Discerning Instagram users such as yourself and Kylie Jenner have noticed that the app sucks lately. Your feed is suddenly full of Reels videos and recommendations from random accounts, and you’re seeing less of your actual friends, as Instagram frantically tries to compete with TikTok. You and Kylie are unhappy about these changes. Maybe you’re even making noise about quitting. But not me. I regret to inform you that I’m just too cute to quit.
“More and more of Instagram is going to be video over time,” head of Instagram Adam Mosseri announced on Tuesday, in a video that made him look like a father sitting his children down to read Llama Llama Red Pajama for the 40th time. “We’re going to need to evolve, because the world is changing, and we’re going to have to change along with it.”
You know it, I know it. Instagram guy with the Hillsong pastor necklace has us by the balls, and he knows it. They could make it so our feeds were exclusively pics of Guy Fieri showing hole, and we would still continue to use this stupid little app.
It’s not even good yet. I know that because the Minions-themed head of Instagram said that.
“It’s not yet good,” he said.
Fine, if you consume content with a genuine interest in people’s babies or their ugly engagement rings, and you’re ready to quit, you’re better than me! Whatever! But be serious. BeReal and TikTok, even Twitter, don’t quite scratch the attention-seeking itch of Posting To The Grid. Instagram being largely full of cheap sponcon and influencers isn’t going to change the urge to post we’ve drilled into ourselves.
There’s too much of a culture around Instagram. I found out someone was swinging via carefully lurking on Instagram profiles. I can see people who claim to hate me still watch my stories. We’re all vying for attention, and that’s how we got influencer celebrity culture. Stripped raw, we’re all just gossip-mongering himbos who want tea for the sake of having it. That’s why we have soft launches and hard launches and tagging brands for visibility and clout, even though we’ve bought the product with our own money. We care too much to quit.

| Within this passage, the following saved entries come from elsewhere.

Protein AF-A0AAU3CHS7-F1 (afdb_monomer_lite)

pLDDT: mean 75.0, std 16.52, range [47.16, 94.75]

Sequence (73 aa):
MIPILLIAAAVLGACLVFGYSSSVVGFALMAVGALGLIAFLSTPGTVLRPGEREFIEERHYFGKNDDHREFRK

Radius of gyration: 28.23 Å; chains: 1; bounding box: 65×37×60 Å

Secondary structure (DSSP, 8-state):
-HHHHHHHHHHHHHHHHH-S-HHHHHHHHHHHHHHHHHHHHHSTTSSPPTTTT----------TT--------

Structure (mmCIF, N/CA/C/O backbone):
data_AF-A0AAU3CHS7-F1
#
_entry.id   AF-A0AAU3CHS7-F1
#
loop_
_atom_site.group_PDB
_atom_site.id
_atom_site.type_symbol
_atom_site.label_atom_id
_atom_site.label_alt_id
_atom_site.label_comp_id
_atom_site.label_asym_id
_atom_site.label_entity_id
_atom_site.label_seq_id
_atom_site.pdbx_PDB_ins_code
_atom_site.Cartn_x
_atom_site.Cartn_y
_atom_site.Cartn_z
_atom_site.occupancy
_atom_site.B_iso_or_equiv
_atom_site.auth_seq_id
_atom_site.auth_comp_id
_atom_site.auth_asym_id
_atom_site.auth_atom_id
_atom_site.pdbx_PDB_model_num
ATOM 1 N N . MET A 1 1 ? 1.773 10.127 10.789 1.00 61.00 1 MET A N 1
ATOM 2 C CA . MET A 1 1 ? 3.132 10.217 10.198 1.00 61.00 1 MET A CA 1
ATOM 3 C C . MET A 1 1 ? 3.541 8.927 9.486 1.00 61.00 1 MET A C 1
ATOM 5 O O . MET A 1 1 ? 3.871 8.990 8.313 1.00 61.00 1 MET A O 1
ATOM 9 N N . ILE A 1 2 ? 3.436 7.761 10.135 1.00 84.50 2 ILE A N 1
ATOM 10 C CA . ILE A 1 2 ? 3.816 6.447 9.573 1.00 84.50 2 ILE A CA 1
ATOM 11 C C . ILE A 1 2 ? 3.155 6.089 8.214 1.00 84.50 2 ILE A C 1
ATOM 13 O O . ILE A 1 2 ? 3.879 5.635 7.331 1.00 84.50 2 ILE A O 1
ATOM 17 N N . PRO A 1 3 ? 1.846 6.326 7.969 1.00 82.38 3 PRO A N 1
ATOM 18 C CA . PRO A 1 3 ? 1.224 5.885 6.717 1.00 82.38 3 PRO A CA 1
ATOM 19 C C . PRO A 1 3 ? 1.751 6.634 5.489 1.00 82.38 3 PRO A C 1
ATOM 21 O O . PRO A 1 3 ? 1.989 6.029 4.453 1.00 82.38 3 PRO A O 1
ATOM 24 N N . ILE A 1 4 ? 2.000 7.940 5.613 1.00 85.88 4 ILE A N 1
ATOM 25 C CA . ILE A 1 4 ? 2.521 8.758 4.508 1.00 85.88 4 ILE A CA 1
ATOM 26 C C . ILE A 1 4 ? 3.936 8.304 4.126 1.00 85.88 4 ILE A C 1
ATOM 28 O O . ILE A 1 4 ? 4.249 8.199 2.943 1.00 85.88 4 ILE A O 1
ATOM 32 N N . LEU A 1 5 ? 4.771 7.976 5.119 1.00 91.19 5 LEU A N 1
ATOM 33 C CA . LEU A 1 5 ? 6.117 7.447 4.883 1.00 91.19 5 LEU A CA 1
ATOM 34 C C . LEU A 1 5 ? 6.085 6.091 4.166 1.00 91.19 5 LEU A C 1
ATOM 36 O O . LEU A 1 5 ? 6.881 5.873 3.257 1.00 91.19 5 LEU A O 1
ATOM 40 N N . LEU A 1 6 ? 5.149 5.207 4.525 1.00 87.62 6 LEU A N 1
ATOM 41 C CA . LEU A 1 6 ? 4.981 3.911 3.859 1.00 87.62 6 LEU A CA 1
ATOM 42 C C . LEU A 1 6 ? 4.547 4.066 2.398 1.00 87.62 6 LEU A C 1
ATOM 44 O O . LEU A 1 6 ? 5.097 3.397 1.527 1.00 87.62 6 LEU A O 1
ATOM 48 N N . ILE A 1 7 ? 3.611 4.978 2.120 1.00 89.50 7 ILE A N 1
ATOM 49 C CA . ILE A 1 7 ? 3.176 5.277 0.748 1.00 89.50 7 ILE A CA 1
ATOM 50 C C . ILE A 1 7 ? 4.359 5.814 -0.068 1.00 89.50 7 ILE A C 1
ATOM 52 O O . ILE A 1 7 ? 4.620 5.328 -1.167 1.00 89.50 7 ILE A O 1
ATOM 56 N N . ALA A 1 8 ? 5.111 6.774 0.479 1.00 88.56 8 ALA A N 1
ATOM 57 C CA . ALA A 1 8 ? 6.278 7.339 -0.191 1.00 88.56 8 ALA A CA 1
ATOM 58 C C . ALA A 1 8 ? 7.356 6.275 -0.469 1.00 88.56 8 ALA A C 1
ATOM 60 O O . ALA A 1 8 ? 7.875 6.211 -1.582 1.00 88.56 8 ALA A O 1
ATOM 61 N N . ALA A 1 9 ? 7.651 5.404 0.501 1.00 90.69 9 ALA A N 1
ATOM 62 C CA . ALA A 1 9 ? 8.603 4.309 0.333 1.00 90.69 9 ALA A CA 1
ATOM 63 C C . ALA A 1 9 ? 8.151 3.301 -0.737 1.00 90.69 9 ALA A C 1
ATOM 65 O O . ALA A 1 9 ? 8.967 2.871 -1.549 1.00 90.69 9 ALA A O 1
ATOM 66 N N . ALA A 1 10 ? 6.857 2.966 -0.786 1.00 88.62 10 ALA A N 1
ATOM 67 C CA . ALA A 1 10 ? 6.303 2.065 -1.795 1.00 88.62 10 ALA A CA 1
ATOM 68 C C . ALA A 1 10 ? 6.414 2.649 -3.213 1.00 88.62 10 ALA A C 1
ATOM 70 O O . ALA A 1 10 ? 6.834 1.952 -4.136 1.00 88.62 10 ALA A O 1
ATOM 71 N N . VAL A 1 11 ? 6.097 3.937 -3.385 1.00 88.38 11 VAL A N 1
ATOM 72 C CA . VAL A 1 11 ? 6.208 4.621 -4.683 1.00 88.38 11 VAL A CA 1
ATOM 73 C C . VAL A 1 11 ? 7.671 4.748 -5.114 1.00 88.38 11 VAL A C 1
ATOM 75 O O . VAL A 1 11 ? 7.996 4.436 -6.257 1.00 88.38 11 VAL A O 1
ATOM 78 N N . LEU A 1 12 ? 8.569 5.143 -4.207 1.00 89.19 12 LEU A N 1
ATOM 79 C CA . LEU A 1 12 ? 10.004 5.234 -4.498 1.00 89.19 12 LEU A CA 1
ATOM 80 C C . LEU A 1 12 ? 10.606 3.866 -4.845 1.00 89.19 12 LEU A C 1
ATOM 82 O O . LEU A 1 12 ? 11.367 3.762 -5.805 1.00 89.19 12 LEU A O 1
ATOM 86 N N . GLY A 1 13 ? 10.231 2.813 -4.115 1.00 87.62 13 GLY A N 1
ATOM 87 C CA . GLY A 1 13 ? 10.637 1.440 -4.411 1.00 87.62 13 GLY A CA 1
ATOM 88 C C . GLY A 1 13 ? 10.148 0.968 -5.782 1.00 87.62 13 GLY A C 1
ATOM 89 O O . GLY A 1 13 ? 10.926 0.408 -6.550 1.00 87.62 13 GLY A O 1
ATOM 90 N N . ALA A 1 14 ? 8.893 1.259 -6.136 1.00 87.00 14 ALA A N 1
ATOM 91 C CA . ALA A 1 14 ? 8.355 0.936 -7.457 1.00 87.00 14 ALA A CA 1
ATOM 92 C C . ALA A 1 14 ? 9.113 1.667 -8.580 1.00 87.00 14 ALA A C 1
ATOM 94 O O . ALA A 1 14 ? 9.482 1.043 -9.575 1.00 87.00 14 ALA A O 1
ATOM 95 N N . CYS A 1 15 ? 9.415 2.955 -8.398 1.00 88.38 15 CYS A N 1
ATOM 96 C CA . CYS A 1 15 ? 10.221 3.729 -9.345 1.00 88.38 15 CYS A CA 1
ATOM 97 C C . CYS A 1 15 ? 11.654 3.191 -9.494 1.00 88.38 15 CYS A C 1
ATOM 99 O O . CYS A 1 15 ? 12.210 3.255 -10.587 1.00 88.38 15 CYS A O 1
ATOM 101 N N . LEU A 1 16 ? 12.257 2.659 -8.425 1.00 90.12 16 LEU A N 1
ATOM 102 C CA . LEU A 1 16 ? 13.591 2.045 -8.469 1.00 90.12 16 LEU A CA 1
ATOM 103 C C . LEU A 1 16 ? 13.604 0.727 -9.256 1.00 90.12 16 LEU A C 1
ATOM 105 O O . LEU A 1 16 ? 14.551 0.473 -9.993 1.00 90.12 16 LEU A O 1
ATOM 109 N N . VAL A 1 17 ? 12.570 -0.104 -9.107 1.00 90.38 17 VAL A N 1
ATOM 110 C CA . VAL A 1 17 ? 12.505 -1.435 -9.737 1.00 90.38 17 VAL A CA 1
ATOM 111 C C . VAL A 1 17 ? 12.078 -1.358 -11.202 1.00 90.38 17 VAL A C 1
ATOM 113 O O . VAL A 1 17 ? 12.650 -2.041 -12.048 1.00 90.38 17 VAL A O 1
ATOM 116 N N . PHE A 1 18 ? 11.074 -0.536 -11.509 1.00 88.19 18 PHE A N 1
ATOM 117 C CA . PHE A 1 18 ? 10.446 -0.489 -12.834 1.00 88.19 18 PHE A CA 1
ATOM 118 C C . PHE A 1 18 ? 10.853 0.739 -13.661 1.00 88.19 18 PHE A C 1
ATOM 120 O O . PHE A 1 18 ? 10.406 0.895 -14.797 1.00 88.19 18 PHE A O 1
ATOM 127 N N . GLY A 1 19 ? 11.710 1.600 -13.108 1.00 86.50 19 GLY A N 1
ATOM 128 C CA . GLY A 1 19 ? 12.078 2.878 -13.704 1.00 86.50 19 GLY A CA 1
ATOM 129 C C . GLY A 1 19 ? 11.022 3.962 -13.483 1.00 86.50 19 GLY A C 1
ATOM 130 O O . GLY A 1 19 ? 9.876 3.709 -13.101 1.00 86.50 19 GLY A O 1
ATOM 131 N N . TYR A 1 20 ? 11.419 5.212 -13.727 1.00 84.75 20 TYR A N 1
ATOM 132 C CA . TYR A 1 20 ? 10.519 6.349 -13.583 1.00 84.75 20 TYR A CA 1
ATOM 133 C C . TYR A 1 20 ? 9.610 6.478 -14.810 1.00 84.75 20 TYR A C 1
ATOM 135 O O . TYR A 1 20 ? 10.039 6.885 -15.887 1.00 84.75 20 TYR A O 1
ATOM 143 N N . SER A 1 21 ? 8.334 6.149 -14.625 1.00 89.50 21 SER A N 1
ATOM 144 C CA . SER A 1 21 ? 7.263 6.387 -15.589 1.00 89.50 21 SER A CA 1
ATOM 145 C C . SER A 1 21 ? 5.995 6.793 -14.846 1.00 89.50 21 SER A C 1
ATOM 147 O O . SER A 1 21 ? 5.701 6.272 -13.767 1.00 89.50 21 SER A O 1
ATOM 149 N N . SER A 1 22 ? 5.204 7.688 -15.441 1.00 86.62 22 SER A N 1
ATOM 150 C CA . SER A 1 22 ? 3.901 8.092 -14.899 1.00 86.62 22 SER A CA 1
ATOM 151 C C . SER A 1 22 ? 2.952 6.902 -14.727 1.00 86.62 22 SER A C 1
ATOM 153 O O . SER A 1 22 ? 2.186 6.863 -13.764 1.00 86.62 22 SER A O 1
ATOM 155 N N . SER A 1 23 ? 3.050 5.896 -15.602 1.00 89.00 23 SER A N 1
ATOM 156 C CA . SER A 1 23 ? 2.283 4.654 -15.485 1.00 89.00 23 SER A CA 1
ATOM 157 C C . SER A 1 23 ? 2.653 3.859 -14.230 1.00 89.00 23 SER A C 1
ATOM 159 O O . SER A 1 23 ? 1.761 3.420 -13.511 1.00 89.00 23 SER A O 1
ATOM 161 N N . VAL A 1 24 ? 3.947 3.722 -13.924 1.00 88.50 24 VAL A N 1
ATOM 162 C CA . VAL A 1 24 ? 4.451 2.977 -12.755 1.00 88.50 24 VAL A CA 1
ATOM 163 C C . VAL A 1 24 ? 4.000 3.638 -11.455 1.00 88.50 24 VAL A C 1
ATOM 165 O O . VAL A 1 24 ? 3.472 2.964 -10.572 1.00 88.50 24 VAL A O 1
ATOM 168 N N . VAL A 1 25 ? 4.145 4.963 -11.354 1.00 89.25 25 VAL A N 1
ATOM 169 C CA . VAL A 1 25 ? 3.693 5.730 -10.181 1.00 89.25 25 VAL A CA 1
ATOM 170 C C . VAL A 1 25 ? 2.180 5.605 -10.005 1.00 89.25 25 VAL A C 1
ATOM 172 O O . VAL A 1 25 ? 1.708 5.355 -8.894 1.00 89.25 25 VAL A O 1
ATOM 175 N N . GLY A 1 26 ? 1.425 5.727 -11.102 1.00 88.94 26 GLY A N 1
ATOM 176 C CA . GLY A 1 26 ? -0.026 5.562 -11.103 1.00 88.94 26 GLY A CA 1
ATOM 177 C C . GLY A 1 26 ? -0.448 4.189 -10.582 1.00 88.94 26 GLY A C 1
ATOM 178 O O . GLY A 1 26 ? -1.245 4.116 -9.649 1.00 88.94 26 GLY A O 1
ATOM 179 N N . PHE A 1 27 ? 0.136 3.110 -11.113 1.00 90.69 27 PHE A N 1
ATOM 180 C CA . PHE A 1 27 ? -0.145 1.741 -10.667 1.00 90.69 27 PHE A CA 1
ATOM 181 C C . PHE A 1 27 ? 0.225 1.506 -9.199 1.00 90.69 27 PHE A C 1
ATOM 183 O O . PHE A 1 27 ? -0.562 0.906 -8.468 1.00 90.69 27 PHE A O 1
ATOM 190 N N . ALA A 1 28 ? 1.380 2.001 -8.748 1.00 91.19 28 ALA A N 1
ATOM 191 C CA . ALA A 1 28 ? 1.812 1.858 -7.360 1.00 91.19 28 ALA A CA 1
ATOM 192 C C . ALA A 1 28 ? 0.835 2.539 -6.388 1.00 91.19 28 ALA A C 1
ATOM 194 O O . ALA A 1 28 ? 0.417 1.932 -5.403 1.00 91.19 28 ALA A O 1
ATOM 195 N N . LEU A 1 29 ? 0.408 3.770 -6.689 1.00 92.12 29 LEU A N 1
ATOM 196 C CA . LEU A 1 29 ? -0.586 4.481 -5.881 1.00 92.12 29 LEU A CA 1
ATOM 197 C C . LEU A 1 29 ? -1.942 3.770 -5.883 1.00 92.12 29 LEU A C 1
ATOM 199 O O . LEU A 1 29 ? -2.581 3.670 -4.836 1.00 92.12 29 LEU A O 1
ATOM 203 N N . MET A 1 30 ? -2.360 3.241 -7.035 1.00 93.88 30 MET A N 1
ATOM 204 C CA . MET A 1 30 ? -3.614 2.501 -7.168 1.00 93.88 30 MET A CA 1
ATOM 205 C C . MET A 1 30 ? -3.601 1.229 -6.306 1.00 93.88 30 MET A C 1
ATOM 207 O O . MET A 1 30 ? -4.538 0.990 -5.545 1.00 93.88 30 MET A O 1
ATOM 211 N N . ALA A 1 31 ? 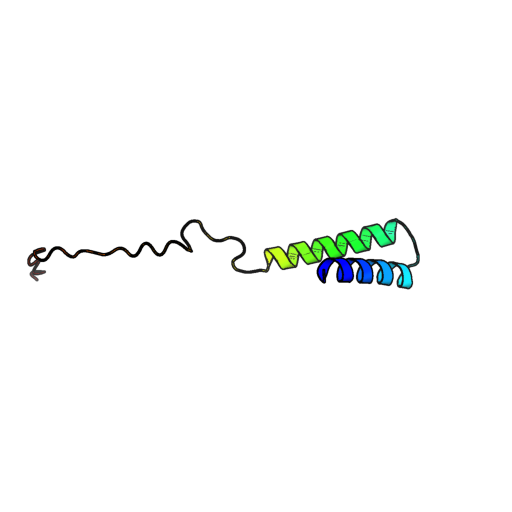-2.501 0.469 -6.338 1.00 93.00 31 ALA A N 1
ATOM 212 C CA . ALA A 1 31 ? -2.316 -0.729 -5.521 1.00 93.00 31 ALA A CA 1
ATOM 213 C C . ALA A 1 31 ? -2.300 -0.413 -4.017 1.00 93.00 31 ALA A C 1
ATOM 215 O O . ALA A 1 31 ? -2.980 -1.079 -3.235 1.00 93.00 31 ALA A O 1
ATOM 216 N N . VAL A 1 32 ? -1.569 0.626 -3.605 1.00 93.88 32 VAL A N 1
ATOM 217 C CA . VAL A 1 32 ? -1.517 1.053 -2.199 1.00 93.88 32 VAL A CA 1
ATOM 218 C C . VAL A 1 32 ? -2.897 1.507 -1.709 1.00 93.88 32 VAL A C 1
ATOM 220 O O . VAL A 1 32 ? -3.304 1.141 -0.607 1.00 93.88 32 VAL A O 1
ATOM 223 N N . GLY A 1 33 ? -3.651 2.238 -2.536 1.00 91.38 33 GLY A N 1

Every post is a “drop.” Everything is a “reveal.” And even if most of what we will consume is ads for Flat Tummy Tea and recycled TikToks, it doesn’t matter, because it was never about other people in the first place. The world needs to see my hot girl brunch, so I must soldier on. Instagram taps into a core narcissism that has become too socially acceptable — this ass is a product, and I will serve it with pride. Look at my hot friends. Look at my makeup. Look at my little outfits. Who the fuck are you people?
So Instagram has decreed a new order: It will be handing over the feed to the popular kids until you step your pussy up. And even if that is effectively the most blatantly annoying, money-pinching strategy anyone could think of, we’re just going to watch it try to compete with the clock app as it fumbles its grubby little hands through a pile of cash, because we can’t let go of the idea that there’s an audience for us on our make-believe podiums. We will be double-tapped and knighted as The Sexiest In The Land.
It’s like the age-old adage: The clowns always find their way back to the circus. So paint on your makeup and strap on your big old shoes, you babies. It’s time to post.